Re: [Getfem-users] unexpected non-zero values in a stiffness matrix K: a bar (or truss) problem

[Konstantinos Poulios]

Dear Alex,

Your solution "A * E * Grad_u(1,1) * Grad_Test_u(1,1)" will work for horizontal beams. For general beams though, you need to use a unit tangent vector for each element, lets call it T, then you will have an _expression_

"A * E * (Grad_u*T).(Grad_Test_u*T)"

T needs to be calculated beforehand and added to your model as data, either on a MeshFem or on a MeshImd. The same is also the case for AE which can be different from element to element.

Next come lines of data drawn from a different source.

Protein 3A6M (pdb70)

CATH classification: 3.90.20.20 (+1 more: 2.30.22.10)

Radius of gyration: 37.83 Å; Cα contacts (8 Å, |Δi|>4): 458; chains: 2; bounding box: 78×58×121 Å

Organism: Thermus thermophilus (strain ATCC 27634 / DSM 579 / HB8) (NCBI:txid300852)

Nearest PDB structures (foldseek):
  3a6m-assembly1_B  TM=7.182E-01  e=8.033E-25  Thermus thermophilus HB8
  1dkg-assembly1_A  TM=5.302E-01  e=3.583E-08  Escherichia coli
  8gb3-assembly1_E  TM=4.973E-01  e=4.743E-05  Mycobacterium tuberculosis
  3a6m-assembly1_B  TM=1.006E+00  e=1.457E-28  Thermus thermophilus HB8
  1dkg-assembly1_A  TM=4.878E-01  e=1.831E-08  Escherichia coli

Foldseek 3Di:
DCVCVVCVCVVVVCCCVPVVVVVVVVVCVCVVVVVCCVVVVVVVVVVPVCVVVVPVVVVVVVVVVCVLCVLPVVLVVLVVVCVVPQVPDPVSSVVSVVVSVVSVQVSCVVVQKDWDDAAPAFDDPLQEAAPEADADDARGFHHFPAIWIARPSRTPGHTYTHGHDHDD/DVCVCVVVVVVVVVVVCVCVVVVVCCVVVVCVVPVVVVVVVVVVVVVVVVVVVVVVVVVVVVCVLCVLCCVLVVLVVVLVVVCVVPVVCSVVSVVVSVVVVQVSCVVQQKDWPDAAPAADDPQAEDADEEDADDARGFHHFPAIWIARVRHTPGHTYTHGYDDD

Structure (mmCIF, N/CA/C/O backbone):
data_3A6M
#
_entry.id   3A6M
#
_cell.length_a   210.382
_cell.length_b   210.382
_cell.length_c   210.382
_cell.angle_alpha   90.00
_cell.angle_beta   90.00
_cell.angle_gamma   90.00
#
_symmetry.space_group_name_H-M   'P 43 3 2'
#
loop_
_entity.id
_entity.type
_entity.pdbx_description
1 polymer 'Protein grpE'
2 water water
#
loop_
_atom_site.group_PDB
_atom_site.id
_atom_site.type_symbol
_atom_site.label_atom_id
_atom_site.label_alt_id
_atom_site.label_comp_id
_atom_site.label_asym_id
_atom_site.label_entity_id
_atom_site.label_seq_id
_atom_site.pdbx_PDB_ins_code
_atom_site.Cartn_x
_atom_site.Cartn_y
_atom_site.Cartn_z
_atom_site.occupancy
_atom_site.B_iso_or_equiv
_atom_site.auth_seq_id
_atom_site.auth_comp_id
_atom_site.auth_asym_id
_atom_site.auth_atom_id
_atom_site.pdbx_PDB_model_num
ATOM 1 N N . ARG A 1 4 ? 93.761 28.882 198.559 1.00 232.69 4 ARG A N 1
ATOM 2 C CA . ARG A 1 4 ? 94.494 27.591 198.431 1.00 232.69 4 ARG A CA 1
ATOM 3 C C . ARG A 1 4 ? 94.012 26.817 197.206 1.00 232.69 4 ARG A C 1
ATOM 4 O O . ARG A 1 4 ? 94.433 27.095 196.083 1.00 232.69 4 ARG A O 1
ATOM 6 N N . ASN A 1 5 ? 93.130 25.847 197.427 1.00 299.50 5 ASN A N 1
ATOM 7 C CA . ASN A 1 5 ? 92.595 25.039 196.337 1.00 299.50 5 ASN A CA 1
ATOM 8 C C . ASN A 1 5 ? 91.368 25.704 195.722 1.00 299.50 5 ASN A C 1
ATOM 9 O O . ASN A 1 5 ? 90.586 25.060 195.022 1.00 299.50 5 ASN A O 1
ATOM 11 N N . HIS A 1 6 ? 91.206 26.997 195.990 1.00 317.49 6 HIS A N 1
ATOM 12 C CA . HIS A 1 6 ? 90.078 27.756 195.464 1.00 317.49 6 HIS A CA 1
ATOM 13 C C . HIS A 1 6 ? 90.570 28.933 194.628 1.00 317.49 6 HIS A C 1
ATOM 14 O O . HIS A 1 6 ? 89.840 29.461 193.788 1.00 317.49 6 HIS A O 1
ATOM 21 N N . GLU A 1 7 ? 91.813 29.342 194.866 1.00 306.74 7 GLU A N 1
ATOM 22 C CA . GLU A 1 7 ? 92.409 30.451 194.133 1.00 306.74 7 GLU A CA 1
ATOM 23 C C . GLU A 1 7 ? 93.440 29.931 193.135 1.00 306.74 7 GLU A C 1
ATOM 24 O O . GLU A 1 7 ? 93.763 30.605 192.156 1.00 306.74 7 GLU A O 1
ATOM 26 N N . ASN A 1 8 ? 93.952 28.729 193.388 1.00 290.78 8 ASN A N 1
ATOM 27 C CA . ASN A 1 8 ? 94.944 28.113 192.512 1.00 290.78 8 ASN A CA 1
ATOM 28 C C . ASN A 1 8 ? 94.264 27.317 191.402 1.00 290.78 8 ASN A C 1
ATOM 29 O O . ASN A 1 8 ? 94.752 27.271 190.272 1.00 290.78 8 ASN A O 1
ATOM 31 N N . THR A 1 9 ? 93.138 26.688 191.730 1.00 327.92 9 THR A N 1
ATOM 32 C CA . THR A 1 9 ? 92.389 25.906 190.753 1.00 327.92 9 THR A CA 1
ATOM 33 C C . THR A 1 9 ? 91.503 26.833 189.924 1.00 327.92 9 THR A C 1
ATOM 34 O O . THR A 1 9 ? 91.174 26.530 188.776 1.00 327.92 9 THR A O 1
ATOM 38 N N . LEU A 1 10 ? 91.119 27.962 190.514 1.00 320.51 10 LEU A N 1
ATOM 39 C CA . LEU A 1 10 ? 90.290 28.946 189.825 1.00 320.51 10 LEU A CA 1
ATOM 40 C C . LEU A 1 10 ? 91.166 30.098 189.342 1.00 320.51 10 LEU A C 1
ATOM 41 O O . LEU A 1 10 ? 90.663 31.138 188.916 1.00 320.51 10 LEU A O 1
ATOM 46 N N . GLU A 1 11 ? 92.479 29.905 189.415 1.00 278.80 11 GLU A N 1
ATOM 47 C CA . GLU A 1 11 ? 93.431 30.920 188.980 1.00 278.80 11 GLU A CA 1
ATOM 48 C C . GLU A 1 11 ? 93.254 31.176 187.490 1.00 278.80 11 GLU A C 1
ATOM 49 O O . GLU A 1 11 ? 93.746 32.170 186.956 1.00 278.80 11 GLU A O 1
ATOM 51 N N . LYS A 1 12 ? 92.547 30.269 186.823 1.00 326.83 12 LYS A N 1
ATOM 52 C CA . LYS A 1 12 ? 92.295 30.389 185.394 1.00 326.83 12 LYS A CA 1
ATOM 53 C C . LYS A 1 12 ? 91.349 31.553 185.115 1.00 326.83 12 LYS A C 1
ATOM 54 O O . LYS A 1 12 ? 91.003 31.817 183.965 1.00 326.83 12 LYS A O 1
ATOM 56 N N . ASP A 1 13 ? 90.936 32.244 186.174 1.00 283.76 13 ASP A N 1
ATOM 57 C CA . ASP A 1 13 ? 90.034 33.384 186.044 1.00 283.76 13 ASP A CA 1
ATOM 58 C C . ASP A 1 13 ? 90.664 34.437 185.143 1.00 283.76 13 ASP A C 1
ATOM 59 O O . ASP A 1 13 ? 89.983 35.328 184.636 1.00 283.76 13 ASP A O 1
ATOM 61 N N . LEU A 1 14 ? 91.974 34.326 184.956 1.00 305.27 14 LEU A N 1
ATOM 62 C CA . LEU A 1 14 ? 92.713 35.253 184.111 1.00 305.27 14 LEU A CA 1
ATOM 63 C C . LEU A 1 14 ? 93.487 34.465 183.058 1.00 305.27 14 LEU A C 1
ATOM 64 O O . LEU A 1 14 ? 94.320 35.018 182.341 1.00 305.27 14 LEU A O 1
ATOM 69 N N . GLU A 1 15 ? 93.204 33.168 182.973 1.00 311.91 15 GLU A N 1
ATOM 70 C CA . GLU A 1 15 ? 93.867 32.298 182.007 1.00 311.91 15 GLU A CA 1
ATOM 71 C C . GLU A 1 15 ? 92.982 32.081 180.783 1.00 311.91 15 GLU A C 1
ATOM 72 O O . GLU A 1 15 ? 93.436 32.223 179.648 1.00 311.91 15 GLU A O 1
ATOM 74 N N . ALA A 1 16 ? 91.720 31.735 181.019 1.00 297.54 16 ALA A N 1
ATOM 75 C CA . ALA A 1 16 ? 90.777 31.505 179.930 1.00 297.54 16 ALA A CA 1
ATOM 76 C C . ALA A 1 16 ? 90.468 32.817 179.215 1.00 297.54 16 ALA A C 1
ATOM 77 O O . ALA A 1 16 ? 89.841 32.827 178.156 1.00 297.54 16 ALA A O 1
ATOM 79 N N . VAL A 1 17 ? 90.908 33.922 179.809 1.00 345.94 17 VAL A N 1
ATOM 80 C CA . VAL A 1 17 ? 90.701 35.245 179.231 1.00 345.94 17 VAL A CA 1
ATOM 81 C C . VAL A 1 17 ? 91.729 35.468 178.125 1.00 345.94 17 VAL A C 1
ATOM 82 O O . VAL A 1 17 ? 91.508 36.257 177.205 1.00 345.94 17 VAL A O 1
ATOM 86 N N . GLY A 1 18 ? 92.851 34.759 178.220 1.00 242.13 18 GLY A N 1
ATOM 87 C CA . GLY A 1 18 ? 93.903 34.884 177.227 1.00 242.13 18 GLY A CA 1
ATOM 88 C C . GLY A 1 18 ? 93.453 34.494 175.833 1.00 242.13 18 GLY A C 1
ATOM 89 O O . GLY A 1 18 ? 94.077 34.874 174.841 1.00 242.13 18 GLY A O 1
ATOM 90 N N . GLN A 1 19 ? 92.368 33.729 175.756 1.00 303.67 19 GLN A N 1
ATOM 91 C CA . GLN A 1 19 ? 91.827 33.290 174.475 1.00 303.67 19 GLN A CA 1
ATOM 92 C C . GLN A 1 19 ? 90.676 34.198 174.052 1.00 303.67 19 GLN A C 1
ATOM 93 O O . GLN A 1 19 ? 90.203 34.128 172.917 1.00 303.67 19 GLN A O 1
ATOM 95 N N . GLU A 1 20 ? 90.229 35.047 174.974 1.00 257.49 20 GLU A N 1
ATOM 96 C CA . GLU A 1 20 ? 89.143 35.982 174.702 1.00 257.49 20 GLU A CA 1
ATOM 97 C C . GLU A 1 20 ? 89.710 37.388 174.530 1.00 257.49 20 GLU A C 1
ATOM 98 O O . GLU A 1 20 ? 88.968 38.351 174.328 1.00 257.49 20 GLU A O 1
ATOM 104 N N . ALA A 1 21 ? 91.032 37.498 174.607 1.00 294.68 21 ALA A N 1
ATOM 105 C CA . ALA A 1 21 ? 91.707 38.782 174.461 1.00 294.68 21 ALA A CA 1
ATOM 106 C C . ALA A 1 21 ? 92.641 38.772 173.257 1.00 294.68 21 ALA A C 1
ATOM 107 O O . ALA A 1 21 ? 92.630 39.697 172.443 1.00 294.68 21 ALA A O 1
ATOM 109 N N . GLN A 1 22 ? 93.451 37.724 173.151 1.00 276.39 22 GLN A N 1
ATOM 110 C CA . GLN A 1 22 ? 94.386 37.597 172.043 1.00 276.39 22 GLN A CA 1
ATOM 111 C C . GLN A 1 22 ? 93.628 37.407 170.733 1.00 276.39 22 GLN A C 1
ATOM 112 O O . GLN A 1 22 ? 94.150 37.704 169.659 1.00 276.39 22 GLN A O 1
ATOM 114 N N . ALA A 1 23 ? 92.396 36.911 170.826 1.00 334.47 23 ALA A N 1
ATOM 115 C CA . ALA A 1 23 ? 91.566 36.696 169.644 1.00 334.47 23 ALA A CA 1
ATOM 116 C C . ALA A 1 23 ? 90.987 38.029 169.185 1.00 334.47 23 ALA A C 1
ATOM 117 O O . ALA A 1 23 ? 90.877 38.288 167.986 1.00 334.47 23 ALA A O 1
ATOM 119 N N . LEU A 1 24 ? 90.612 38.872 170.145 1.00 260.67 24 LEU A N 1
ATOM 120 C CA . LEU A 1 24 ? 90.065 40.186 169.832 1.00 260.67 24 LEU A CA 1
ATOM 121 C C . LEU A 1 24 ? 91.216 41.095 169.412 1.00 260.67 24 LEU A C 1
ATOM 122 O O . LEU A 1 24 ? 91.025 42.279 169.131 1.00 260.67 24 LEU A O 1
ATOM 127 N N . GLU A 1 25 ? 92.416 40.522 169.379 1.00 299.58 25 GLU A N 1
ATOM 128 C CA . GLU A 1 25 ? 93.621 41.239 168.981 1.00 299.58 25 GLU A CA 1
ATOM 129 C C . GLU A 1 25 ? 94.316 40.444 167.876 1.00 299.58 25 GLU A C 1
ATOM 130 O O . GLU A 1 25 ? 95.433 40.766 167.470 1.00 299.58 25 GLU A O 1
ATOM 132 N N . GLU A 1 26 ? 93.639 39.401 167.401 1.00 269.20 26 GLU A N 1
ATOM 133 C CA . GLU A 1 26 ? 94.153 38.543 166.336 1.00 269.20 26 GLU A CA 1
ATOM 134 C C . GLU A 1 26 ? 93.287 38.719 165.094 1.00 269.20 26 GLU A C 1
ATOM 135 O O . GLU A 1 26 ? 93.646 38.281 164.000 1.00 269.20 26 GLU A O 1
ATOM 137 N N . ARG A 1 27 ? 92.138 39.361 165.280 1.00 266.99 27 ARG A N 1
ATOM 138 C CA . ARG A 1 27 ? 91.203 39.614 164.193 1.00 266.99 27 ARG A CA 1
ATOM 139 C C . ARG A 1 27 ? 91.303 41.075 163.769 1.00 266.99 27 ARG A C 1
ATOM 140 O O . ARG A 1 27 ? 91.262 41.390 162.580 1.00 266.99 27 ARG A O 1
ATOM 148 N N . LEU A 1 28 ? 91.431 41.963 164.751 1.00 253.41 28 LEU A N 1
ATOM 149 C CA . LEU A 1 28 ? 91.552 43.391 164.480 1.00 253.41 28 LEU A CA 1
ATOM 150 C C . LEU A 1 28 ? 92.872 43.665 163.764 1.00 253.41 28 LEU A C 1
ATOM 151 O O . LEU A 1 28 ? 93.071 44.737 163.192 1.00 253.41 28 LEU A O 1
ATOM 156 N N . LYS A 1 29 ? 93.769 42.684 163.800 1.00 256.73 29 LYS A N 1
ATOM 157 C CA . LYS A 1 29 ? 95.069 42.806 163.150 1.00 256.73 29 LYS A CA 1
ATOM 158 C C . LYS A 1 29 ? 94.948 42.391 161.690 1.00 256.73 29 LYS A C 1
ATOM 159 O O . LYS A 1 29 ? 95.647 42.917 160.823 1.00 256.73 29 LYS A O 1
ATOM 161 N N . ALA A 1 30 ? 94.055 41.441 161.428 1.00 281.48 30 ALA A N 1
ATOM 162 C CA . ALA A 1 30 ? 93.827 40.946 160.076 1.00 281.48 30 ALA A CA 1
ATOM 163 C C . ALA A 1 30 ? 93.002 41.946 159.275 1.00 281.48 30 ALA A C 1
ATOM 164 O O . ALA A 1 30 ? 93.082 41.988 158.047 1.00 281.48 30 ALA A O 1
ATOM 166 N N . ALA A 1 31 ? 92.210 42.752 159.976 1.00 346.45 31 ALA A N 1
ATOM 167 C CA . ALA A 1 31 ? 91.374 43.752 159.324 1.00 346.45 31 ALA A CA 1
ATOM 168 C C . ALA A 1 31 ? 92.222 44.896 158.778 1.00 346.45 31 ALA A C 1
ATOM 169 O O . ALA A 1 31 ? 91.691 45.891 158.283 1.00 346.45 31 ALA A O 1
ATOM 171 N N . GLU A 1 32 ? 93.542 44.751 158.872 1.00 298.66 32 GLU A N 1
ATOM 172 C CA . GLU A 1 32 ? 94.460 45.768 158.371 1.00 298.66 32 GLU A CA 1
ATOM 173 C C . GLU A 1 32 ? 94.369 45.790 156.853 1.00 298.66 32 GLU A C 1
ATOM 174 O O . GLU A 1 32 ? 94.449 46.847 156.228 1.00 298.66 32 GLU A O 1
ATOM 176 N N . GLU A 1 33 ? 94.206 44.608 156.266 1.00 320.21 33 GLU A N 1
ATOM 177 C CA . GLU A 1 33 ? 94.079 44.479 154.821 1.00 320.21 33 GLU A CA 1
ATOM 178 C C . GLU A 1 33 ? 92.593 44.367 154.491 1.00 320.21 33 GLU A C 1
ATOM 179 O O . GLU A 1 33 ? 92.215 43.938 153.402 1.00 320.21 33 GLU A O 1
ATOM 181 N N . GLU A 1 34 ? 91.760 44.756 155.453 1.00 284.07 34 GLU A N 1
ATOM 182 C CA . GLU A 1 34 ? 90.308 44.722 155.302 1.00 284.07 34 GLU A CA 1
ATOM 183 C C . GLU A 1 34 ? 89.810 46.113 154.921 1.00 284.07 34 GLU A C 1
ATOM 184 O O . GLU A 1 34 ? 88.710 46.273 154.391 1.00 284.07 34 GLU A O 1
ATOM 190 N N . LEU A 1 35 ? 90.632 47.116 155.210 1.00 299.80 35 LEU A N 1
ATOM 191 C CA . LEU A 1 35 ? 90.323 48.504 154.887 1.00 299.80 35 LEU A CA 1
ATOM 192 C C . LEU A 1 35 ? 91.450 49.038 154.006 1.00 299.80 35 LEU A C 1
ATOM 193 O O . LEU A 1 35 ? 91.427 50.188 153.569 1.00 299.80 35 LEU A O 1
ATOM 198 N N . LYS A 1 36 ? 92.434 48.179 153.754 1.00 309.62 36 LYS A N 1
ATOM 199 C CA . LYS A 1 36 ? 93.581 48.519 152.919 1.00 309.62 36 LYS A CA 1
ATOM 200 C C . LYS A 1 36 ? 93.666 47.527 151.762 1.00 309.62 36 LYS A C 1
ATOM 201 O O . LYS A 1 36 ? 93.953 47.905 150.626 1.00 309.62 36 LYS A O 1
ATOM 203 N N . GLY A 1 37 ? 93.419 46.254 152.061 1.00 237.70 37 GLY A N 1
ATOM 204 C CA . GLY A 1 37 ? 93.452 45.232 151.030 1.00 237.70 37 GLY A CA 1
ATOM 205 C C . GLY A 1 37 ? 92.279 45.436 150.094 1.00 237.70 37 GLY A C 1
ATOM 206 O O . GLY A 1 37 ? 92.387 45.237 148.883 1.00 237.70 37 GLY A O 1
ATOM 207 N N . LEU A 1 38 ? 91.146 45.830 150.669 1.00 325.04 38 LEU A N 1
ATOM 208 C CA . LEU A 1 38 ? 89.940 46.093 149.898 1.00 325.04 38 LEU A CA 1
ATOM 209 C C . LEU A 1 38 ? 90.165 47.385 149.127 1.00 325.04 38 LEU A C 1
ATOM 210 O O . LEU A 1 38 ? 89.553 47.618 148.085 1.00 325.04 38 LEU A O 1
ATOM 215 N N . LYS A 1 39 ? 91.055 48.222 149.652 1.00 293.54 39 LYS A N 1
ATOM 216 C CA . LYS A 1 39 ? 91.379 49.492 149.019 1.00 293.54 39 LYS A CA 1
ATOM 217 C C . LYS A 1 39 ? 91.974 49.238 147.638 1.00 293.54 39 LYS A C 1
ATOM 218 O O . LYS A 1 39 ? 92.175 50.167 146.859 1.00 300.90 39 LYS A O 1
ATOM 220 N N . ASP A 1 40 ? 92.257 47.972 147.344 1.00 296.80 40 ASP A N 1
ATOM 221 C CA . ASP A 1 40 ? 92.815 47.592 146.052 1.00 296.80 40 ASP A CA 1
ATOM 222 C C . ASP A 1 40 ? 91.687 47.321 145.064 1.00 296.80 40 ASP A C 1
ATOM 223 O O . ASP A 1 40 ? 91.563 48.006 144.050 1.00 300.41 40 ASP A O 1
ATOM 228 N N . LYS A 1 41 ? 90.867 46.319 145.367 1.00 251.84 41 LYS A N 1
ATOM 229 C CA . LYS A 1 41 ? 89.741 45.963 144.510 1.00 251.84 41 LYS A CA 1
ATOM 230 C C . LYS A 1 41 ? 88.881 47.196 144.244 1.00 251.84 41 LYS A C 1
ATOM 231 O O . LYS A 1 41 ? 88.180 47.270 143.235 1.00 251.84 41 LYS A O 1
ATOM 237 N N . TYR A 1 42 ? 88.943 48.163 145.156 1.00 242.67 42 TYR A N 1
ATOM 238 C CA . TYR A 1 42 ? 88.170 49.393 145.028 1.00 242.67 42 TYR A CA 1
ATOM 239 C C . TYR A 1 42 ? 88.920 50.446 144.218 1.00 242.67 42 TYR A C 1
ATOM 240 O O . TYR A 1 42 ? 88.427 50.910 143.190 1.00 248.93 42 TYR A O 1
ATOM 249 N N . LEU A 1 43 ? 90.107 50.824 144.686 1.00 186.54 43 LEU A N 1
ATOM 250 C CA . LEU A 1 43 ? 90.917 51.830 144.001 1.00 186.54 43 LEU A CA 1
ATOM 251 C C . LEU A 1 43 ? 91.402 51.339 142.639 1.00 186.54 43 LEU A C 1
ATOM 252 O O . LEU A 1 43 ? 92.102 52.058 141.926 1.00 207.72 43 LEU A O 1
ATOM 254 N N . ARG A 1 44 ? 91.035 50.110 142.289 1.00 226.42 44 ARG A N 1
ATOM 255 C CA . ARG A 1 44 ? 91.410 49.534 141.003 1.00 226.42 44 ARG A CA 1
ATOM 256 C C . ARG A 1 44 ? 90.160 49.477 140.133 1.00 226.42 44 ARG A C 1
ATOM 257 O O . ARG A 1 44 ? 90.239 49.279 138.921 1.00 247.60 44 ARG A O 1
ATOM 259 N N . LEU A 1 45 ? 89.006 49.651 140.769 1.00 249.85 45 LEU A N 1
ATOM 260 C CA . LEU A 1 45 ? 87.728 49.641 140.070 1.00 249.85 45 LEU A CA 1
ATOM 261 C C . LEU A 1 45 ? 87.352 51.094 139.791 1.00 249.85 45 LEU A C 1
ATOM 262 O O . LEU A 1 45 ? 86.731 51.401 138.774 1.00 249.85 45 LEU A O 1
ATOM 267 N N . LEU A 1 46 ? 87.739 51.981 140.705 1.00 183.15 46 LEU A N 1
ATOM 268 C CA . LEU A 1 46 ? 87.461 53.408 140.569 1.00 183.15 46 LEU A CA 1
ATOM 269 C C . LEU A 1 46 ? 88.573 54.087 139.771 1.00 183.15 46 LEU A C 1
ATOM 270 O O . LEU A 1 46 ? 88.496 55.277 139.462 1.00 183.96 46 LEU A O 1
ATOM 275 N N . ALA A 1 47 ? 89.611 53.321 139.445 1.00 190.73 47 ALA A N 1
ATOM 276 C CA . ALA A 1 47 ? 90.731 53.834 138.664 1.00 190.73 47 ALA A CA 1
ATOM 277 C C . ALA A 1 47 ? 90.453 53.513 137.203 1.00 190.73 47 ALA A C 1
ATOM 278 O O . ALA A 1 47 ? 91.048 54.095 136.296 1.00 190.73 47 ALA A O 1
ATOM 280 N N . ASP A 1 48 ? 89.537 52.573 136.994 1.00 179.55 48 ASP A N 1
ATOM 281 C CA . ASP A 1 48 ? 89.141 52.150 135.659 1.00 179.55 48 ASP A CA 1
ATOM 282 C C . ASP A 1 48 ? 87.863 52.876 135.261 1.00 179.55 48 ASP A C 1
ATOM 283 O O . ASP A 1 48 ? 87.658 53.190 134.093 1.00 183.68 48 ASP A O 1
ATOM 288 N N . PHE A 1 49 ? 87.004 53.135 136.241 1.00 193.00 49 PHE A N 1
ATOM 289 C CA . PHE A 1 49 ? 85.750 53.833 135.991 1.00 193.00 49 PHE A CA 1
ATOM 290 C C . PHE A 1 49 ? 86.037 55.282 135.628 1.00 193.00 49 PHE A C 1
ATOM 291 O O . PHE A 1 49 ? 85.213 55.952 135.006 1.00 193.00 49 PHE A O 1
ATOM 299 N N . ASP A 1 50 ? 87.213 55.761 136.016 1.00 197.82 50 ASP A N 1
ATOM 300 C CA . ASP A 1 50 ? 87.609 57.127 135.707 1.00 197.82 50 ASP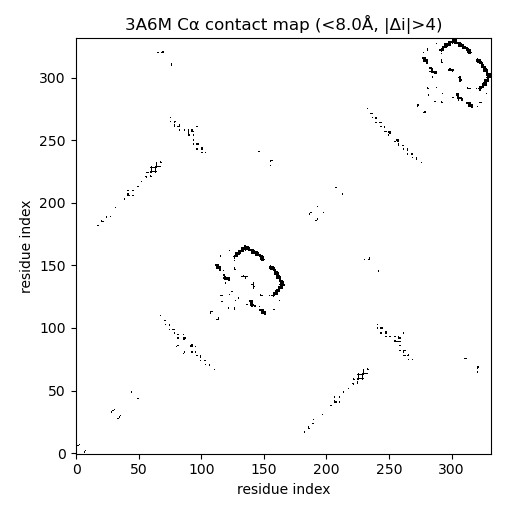 A CA 1
ATOM 301 C C . ASP A 1 50 ? 88.633 57.054 134.578 1.00 197.82 50 ASP A C 1
ATOM 302 O O . ASP A 1 50 ? 89.334 58.022 134.284 1.00 197.82 50 ASP A O 1
ATOM 307 N N . ASN A 1 51 ? 88.704 55.883 133.951 1.00 246.49 51 ASN A N 1
ATOM 308 C CA . ASN A 1 51 ? 89.620 55.636 132.845 1.00 246.49 51 ASN A CA 1
ATOM 309 C C . ASN A 1 51 ? 88.835 55.140 131.634 1.00 246.49 51 ASN A C 1
ATOM 310 O O . ASN A 1 51 ? 88.886 55.735 130.558 1.00 246.49 51 ASN A O 1
ATOM 315 N N . TYR A 1 52 ? 88.117 54.039 131.822 1.00 176.72 52 TYR A N 1
ATOM 316 C CA . TYR A 1 52 ? 87.299 53.447 130.772 1.00 176.72 52 TYR A CA 1
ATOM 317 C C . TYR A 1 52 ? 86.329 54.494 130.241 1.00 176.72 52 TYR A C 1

I do not have a good suggestion on how to calculate T (in the reference configuration) easily. At the "faces" of the element, which for a beam element are its end points, the weak form language gives you access to T through the "Normal" keyword, but you have to transfer this information to the interior of the element somehow. I can think of some ways, but none of them is very straightforward.

Best regards

Kostas

 

On Tue, Sep 24, 2019 at 10:17 PM Alex Spring <address@hidden> wrote:

Dear Kostas,

Thank you for your quick response. I appreciate your help.
After having your comment, I worked on deriving the weak form language
_expression_ for a bar problem.

The _expression_:
"A * E * Grad_u(1,1) * Grad_Test_u(1,1)"
was derived for a bar with cross-sectional area A and Young's modulus E.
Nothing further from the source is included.